WASI makes it possible to interact with applications running in Node.js as runtime. To learn more you can visit the official documentation for v.19.6.0.
image caption: Wasm toolchain
So how can Wasm contribute to improve a composable architecture scenario? We discussed that Wasm runs on JavaScript engines, like `V8`, for example, and that it runs fast, because of its binary format. And we know that some cloud execution contexts run on `V8`, particularly on CDN, at the edge of the network.
But we also know that one of the characteristics of WebAssembly, is portability, and that we have shims that allow to run Wasm (WASI enabled) server-side or in devices. That multiplies opportunities to have super-performant execution contexts, literally anywhere where you may have the necessary infrastructure -a virtual or physical machine, or other forms of virtualization like containers- in the form of functions.
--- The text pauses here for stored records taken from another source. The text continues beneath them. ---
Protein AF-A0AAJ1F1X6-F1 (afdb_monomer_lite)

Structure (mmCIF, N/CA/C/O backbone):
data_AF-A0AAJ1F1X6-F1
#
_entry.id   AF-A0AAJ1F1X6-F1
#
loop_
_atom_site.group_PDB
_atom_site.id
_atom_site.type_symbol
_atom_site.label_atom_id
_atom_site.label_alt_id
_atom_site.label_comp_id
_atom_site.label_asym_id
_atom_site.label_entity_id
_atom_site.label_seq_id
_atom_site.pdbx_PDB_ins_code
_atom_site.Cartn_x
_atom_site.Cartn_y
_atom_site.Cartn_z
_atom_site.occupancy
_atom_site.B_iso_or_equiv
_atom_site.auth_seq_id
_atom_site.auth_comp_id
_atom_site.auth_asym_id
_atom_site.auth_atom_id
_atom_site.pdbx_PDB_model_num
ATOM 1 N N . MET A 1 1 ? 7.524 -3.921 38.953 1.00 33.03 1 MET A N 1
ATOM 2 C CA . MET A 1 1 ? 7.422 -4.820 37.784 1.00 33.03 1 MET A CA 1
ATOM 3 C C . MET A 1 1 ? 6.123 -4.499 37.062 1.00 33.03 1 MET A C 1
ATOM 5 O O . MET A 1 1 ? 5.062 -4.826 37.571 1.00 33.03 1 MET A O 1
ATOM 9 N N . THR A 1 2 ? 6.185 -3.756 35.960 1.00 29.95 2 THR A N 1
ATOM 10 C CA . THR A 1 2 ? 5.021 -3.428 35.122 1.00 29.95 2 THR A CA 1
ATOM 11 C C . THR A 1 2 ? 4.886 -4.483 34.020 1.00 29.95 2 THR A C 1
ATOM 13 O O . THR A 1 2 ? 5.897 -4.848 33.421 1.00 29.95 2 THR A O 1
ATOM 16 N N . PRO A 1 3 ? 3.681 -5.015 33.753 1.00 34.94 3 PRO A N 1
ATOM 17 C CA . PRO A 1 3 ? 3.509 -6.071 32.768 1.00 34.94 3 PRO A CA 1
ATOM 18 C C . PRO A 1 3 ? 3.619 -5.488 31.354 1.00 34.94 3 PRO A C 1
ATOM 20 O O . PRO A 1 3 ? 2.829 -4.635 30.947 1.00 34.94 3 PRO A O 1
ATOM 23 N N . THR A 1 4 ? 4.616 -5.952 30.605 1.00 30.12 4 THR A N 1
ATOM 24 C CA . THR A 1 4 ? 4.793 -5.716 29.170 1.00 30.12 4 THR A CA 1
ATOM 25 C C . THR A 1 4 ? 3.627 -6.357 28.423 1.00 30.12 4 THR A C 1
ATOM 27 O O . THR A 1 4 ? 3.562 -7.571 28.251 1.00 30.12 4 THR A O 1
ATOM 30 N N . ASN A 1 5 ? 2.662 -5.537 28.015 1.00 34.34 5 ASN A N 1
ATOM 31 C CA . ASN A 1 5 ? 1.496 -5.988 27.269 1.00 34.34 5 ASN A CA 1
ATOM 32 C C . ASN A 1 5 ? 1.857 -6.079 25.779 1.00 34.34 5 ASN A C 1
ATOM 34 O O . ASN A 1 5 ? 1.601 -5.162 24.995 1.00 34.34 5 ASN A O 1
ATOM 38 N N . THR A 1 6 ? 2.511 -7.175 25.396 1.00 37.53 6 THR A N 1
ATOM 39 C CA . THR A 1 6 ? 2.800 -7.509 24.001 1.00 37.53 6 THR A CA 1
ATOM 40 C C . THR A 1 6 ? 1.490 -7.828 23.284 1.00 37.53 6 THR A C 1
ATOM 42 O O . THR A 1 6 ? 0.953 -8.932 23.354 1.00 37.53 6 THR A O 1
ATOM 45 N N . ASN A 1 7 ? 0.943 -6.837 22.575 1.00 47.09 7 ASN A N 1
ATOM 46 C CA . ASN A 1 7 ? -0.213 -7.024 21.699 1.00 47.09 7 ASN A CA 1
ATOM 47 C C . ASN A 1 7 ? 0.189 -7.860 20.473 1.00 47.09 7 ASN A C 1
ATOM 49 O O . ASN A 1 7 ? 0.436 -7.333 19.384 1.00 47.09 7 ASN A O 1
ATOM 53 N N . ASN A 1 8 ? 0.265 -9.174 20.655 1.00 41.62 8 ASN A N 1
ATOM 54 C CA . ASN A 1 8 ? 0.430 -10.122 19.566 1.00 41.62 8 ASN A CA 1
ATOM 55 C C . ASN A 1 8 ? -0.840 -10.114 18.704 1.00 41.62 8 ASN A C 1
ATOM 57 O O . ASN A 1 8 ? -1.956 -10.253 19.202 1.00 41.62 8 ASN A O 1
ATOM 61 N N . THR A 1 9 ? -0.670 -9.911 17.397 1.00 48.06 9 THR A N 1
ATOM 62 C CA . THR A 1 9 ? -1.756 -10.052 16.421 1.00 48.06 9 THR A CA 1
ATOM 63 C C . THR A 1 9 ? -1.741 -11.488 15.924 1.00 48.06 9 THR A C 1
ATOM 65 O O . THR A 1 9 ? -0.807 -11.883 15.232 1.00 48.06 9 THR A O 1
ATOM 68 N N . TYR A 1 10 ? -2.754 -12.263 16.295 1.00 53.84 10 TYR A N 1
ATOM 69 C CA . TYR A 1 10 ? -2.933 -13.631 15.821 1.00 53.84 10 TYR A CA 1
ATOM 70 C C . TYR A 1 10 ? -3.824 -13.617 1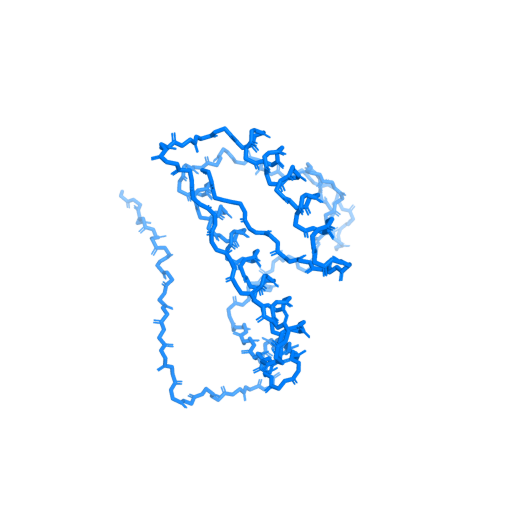4.579 1.00 53.84 10 TYR A C 1
ATOM 72 O O . TYR A 1 10 ? -4.849 -12.934 14.556 1.00 53.84 10 TYR A O 1
ATOM 80 N N . VAL A 1 11 ? -3.417 -14.349 13.544 1.00 54.75 11 VAL A N 1
ATOM 81 C CA . VAL A 1 11 ? -4.212 -14.558 12.332 1.00 54.75 11 VAL A CA 1
ATOM 82 C C . VAL A 1 11 ? -4.637 -16.017 12.325 1.00 54.75 11 VAL A C 1
ATOM 84 O O . VAL A 1 11 ? -3.795 -16.905 12.249 1.00 54.75 11 VAL A O 1
ATOM 87 N N . GLU A 1 12 ? -5.939 -16.259 12.416 1.00 69.69 12 GLU A N 1
ATOM 88 C CA . GLU A 1 12 ? -6.522 -17.598 12.394 1.00 69.69 12 GLU A CA 1
ATOM 89 C C . GLU A 1 12 ? -7.580 -17.671 11.295 1.00 69.69 12 GLU A C 1
ATOM 91 O O . GLU A 1 12 ? -8.377 -16.745 11.108 1.00 69.69 12 GLU A O 1
ATOM 96 N N . LYS A 1 13 ? -7.600 -18.784 10.558 1.00 70.19 13 LYS A N 1
ATOM 97 C CA . LYS A 1 13 ? -8.654 -19.062 9.587 1.00 70.19 13 LYS A CA 1
ATOM 98 C C . LYS A 1 13 ? -9.874 -19.604 10.326 1.00 70.19 13 LYS A C 1
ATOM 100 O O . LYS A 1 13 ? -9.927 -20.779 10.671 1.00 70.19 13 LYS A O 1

Of course, some special considerations are that when you're enabling a sort of synthetic runtime for JavaScript, and you want to guarantee interoperability between a JavaScript program, WebAssembly and the Web Platform, and use standard protocols and the data transported over that layer, your have to take certain measures.
For example, as my code example above illustrates, you may have to import definitions that your specify in your code, like I do to use `pintln` from `env`, in the `.wat` file above. Even when Wasm code's format makes it lighter and faster, we still need to learn to optimize it, and that is specially true when Wasm is a compilation target for other languages, since they will inject dependencies necessaries via the toolchain. That may suppose a resource strain for the system running Wasm, when it's clientside, deteriorating the user experience by straining resources like memory.
However, when it comes to innovative forms of composition, a lot of the frameworks we discussed in the corresponding section of the site, are designed to build applications that may be either rendered or composed on this super fast and performant runtimes in the cloud, and use service workers and other mechanisms to improve client-side performance.
To wrap it, the demand for immediate feedback and transaction completion by the end-user, when that's possible in terms of connection, device capability, and protocol availability, may contribute to a more consolidated composite in terms of frontend distributed applications.
At the same time, as you may have deduced if you've already read other sections of this website, I advocate for moderate to zero shipping of custom JavaScript to the end-user, to protect their user-experience regardless of where in the world they're at, and the device and connection speed they can afford, and standards like WebAssembly and the Web Platform API, allow us to do that.
In future iterations, I will talk about my experience compiling Rust programs to Wasm modules and how I integrate them to JavaScript apps.